Dec 26, 2009

Proving Master/Slave Clusters Work and Learning along the Way

2009 has been a big year for Tungsten. In January we had (barely) working replication for MySQL. It had some neat features like global IDs and event filters, but to be frank you needed imagination to see the real value. Since then, Tungsten has grown into a full-blown database clustering solution capable of handling a wide range of user problems. Here are just a few of the features we completed over the course of the year:
  • Autonomic cluster management using business rules to implement auto-discovery of new databases, failover, and quick recovery from failures
  • Built-in broadcast monitoring of databases and replicators
  • Integrated backup and restore operations
  • Pluggable replication management, proven by clustering implementations based on PostgreSQL Warm Standby and Londiste
  • Multiple routing mechanisms to provide seamless failover and load balancing of SQL
  • Last, but not least, simple command line installation to configure and start Tungsten in minutes
You can see the results in our latest release, Tungsten 1.2.1, which comes in both open source and commercial flavors. (See our downloads page to get software as well as documentation.)

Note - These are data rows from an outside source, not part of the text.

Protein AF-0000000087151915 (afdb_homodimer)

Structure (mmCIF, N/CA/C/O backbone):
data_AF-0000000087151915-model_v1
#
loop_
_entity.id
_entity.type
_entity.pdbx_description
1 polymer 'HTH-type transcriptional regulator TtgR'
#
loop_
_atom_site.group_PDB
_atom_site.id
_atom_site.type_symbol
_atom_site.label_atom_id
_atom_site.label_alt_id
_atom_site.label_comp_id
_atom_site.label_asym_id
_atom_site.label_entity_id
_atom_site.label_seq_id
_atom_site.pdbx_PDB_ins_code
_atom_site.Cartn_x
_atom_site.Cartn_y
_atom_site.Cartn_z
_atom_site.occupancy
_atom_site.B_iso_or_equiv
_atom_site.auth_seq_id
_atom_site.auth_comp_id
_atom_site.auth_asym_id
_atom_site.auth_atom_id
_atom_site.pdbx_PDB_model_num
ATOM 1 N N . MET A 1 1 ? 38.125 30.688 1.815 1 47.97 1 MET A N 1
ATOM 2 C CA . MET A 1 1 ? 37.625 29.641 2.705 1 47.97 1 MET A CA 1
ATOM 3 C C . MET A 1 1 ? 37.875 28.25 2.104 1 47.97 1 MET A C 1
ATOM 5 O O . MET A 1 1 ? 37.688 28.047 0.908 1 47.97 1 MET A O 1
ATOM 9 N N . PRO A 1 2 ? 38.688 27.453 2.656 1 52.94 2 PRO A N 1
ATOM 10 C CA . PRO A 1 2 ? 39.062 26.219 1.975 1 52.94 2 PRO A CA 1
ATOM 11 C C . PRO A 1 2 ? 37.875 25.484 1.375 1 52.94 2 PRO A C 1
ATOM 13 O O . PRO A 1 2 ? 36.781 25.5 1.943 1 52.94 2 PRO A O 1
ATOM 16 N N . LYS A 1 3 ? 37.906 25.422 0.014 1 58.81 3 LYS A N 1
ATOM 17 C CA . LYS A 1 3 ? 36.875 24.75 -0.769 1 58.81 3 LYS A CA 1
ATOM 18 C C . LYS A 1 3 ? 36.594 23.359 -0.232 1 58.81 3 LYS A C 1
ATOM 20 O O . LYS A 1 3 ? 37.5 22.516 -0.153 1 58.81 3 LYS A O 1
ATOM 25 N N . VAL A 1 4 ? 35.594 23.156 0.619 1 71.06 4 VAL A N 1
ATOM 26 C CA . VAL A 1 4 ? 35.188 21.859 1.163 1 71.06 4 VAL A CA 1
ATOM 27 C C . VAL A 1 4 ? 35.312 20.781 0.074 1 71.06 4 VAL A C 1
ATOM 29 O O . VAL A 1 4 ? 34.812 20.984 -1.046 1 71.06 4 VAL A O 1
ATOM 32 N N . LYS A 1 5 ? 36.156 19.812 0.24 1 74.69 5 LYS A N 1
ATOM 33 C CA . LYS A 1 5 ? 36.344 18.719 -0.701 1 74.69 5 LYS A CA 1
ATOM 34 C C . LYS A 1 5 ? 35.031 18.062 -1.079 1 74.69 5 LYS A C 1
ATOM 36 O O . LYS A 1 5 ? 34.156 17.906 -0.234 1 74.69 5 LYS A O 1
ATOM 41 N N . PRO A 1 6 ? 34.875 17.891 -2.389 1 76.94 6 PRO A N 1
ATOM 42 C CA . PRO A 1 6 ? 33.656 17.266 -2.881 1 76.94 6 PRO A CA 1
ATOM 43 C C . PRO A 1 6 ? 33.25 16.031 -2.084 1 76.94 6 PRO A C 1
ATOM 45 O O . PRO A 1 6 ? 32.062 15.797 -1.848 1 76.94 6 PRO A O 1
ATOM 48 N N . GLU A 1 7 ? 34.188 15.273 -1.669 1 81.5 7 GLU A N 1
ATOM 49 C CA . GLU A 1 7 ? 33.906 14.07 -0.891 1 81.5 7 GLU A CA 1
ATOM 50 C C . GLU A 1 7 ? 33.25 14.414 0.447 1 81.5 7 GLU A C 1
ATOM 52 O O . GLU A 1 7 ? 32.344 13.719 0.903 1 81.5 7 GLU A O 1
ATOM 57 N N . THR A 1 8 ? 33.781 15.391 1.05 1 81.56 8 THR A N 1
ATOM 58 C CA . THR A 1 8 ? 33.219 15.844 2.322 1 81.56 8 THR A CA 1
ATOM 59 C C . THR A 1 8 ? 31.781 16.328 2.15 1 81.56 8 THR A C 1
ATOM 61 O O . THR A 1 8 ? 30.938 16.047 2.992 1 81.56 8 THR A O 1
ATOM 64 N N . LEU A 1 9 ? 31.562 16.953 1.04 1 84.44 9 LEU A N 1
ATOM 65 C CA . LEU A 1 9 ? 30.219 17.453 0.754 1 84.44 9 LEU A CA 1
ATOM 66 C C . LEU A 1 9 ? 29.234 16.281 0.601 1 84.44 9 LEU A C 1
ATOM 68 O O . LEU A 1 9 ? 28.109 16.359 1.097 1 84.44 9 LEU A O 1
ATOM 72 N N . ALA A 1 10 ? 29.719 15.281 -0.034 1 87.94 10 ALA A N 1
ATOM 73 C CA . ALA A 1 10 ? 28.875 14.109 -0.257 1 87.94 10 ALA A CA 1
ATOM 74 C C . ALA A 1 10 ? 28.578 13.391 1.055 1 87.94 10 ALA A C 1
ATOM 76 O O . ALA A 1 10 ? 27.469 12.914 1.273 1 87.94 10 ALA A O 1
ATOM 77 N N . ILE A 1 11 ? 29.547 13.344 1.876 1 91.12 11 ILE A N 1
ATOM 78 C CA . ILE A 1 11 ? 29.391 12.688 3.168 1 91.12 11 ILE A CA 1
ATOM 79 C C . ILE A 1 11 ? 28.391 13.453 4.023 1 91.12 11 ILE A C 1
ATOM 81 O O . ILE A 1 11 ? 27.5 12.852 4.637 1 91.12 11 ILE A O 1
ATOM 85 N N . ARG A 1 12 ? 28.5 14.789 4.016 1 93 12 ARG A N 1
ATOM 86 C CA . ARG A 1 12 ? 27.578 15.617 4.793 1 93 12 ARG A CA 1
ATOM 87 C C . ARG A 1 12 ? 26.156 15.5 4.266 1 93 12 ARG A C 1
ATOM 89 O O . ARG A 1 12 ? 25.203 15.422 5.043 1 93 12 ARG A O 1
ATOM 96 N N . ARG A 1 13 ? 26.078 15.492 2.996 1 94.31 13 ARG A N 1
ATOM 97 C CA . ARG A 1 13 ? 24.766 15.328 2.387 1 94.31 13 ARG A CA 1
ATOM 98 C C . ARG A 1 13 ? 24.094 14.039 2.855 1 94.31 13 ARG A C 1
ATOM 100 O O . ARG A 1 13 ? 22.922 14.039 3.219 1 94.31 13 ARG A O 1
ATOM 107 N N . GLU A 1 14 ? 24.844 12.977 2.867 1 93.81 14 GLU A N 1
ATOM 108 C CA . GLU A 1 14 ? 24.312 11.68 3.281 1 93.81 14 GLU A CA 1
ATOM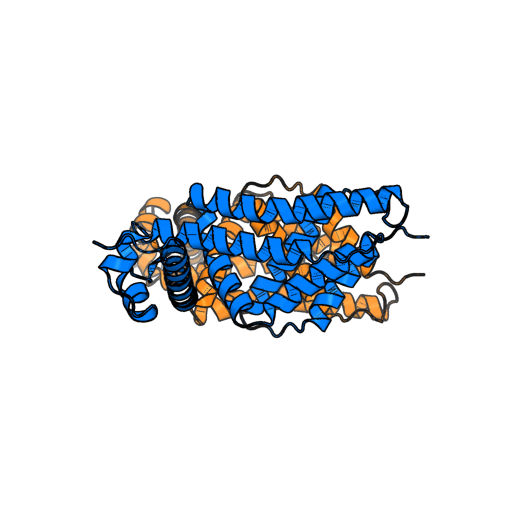 109 C C . GLU A 1 14 ? 23.938 11.68 4.762 1 93.81 14 GLU A C 1
ATOM 111 O O . GLU A 1 14 ? 22.953 11.07 5.152 1 93.81 14 GLU A O 1
ATOM 116 N N . GLU A 1 15 ? 24.734 12.297 5.512 1 95.06 15 GLU A N 1
ATOM 117 C CA . GLU A 1 15 ? 24.438 12.414 6.938 1 95.06 15 GLU A CA 1
ATOM 118 C C . GLU A 1 15 ? 23.141 13.156 7.172 1 95.06 15 GLU A C 1
ATOM 120 O O . GLU A 1 15 ? 22.328 12.766 8.023 1 95.06 15 GLU A O 1
ATOM 125 N N . ILE A 1 16 ? 23 14.242 6.41 1 96.06 16 ILE A N 1
ATO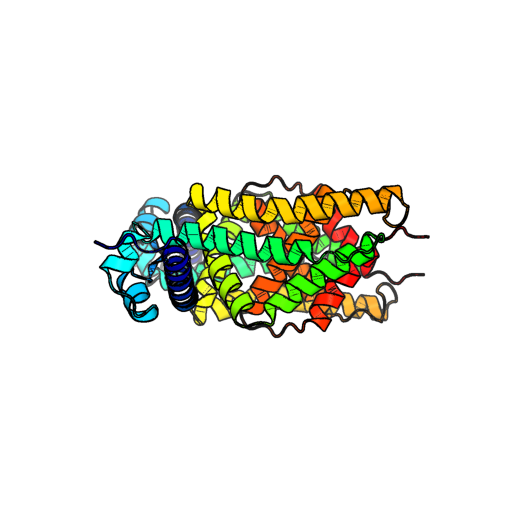M 126 C CA . ILE A 1 16 ? 21.781 15.039 6.516 1 96.06 16 ILE A CA 1
ATOM 127 C C . ILE A 1 16 ? 20.578 14.195 6.098 1 96.06 16 ILE A C 1
ATOM 129 O O . ILE A 1 16 ? 19.547 14.172 6.785 1 96.06 16 ILE A O 1
ATOM 133 N N . LEU A 1 17 ? 20.719 13.461 5.035 1 95.38 17 LEU A N 1
ATOM 134 C CA . LEU A 1 17 ? 19.625 12.641 4.523 1 95.38 17 LEU A CA 1
ATOM 135 C C . LEU A 1 17 ? 19.266 11.539 5.516 1 95.38 17 LEU A C 1
ATOM 137 O O . LEU A 1 17 ? 18.094 11.25 5.734 1 95.38 17 LEU A O 1
ATOM 141 N N . ARG A 1 18 ? 20.266 10.953 6.102 1 95 18 ARG A N 1
ATOM 142 C CA . ARG A 1 18 ? 20.016 9.914 7.094 1 95 18 ARG A CA 1
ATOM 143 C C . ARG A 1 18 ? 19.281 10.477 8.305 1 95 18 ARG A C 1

In the latter part of 2009 we also worked through our first round of customer deployments, which was an adventure but helped Tungsten grow enormously. Along the way, we confirmed a number of hunches and learned some completely new lessons.
  • Hardware is changing the database game. In particular, performance improvements are shifting clustering in the direction of loosely coupled master/slave replication rather than tightly coupled multi-master approaches. As I laid out in a previous article, the problem space is shifting from database performance to availability, data protection, and utilization.
  • Software as a Service (SaaS) is an important driver for replication technology. Not only is the SaaS sector growing, but even small SaaS applications can result in complex database topologies that need parallel, bi-directional, and cross-site replication, among other features. SaaS business economics tend to drive building these systems on open source databases like MySQL and PostgreSQL. By supporting SaaS, you support many other applications as well.
  • Cluster management is hard but worthwhile. Building distributed management with no single points-of-failure is a challenging problem and probably the place where Tungsten still has the most work to do. Once you get it working, though, it's like magic. We have been focused on trying to make management procedures not just simple but wherever possible to do away with them completely by making the cluster self-managing.
  • Business rules rock. We picked the DROOLS rule engine to help control Tungsten and make it automatically reconfigure itself when data sources appear or fail. The result has been an incredibly flexible system that is easy to diagnose and extend. Just one example: floating IP address support for master databases took 2 hours to implement using a couple of new rules that work alongside the existing rule set. If you are not familiar with rules technology, there is still time to make a New Year's resolution to learn it in 2010. It's powerful stuff.
  • Clustering has to be transparent. I mean really transparent. We were in denial on this subject before we started to work closely with ISPs, where you don't have the luxury of asking people to change code. Tungsten Replicator is now close to a drop-in replacement for MySQL replication as result. We also implemented proxying based on packet inspection rather than translation and re-execution to raise throughput and reduce incompatibilities visible to applications.
  • Ship integrated, easy-to-use solutions. We made the mistake of releasing Tungsten into open source as a set of components that users had to integrate themselves. We have since recanted. As penance we now ship fully integrated clusters with simple installation procedures even for open source editions and are steadily extending the installations to cover not just our own software but also database and network configuration.
Beyond the features and learning experiences the real accomplishment of 2009 was to prove that integrated master/slave clusters can solve a wide range of problems from data protection to HA to performance scaling. In fact, what we have implemented actually works a lot better than I expected when we began to design the system back in 2007. (In case this sounds like a lack of faith, plausible ideas do not not always work in the clustering field.) If you have not tried Tungsten, download it and see if you share my opinion.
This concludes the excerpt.